*GOAL OF THE EXERCISE*
Once the line with "ATOM 33 C CA" is found in the entries below, repeat that line and every one after it exactly, ending at the last.

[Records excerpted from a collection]

========================

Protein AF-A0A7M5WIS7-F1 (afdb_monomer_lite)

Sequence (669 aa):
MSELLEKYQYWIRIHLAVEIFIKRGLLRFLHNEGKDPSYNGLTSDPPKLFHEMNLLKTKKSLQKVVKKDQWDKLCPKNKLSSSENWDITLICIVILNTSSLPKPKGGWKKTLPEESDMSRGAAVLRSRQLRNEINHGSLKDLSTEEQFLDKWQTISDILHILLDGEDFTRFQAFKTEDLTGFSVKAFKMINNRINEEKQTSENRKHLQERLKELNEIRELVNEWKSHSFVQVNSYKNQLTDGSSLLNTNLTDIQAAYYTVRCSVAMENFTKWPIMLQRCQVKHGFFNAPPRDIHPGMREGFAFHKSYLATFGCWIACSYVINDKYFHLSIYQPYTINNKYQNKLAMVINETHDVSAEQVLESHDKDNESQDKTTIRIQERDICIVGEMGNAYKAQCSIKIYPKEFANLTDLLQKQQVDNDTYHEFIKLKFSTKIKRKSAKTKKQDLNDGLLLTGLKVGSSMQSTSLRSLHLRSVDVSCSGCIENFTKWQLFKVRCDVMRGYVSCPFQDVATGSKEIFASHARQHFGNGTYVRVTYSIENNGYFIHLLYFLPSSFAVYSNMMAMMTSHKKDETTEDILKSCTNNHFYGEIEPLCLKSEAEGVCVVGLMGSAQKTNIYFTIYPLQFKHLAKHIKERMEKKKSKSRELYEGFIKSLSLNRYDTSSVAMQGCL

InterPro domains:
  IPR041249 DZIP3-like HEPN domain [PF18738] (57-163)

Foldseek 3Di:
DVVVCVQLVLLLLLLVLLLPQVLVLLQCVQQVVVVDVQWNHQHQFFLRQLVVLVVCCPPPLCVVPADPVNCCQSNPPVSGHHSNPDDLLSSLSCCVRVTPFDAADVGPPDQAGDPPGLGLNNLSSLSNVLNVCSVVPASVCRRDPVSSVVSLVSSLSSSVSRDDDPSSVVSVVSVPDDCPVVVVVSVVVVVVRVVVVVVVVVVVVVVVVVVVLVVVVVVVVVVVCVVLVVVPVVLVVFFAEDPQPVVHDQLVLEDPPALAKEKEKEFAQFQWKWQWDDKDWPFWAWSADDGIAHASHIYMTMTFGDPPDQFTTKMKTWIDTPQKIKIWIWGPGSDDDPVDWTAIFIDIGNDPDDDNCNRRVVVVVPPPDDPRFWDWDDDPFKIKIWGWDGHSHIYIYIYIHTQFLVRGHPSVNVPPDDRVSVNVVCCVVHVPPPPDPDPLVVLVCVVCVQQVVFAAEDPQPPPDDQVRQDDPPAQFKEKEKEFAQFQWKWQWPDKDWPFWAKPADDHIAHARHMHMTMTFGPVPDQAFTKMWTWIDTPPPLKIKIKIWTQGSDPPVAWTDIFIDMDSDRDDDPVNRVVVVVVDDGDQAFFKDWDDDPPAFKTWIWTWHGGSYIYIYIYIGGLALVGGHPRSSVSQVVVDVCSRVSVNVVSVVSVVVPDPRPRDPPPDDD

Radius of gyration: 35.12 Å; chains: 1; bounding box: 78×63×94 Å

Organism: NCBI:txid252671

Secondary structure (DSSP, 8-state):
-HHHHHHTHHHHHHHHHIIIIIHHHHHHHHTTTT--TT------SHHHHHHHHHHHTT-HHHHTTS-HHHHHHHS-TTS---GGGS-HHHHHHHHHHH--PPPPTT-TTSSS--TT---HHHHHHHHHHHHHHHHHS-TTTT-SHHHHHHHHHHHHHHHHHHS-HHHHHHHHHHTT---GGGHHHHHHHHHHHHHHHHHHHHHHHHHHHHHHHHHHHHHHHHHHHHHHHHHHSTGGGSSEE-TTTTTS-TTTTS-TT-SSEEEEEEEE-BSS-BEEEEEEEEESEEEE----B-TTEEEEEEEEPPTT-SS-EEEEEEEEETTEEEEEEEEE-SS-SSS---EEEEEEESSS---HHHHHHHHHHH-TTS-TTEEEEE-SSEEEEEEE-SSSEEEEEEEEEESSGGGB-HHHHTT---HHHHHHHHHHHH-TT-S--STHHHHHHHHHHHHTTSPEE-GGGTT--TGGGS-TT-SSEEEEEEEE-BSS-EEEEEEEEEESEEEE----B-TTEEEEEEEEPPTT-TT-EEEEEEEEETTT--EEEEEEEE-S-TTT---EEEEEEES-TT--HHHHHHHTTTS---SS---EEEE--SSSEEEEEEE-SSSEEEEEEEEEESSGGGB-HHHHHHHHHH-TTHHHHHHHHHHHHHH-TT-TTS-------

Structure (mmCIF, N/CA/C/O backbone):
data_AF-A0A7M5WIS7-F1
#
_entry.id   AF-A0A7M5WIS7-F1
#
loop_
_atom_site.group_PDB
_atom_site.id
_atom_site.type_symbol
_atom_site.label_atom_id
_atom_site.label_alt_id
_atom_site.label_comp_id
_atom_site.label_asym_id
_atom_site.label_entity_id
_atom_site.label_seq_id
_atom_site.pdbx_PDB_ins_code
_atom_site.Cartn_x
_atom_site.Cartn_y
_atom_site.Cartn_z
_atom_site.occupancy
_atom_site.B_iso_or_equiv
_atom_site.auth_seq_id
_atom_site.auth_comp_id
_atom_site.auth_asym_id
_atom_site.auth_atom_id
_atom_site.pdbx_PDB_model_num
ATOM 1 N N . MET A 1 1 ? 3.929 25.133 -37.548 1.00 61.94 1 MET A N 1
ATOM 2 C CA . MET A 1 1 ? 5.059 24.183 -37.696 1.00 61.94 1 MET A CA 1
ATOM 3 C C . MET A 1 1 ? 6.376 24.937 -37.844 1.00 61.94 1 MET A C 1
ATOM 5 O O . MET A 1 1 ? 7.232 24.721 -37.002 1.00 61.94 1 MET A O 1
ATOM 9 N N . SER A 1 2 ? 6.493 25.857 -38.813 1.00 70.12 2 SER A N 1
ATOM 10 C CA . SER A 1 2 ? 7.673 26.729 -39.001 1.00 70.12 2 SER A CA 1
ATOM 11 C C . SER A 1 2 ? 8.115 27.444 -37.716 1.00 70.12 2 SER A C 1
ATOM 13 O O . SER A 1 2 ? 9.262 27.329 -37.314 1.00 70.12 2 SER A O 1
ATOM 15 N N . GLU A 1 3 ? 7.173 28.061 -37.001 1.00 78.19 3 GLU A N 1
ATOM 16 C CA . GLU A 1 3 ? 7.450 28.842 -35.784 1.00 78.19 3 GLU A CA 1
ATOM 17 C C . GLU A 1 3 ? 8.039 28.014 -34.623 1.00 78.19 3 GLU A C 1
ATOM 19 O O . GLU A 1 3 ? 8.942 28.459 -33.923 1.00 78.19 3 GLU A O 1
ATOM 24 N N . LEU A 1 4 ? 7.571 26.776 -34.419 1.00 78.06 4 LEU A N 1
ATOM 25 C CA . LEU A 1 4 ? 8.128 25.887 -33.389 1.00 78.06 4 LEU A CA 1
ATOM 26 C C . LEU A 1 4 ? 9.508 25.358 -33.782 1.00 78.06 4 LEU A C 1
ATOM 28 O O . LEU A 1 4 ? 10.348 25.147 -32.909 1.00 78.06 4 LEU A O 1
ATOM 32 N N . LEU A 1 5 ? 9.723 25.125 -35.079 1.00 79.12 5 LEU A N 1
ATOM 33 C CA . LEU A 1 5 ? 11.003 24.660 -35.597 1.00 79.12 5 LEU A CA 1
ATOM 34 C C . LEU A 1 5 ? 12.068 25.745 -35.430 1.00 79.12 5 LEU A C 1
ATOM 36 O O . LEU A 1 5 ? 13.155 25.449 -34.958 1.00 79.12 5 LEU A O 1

========================

*SOLUTION TO THIS PROBLEM*
ATOM 33 C CA . LEU A 1 5 ? 11.003 24.660 -35.597 1.00 79.12 5 LEU A CA 1
ATOM 34 C C . LEU A 1 5 ? 12.068 25.745 -35.430 1.00 79.12 5 LEU A C 1
ATOM 36 O O . LEU A 1 5 ? 13.155 25.449 -34.958 1.00 79.12 5 LEU A O 1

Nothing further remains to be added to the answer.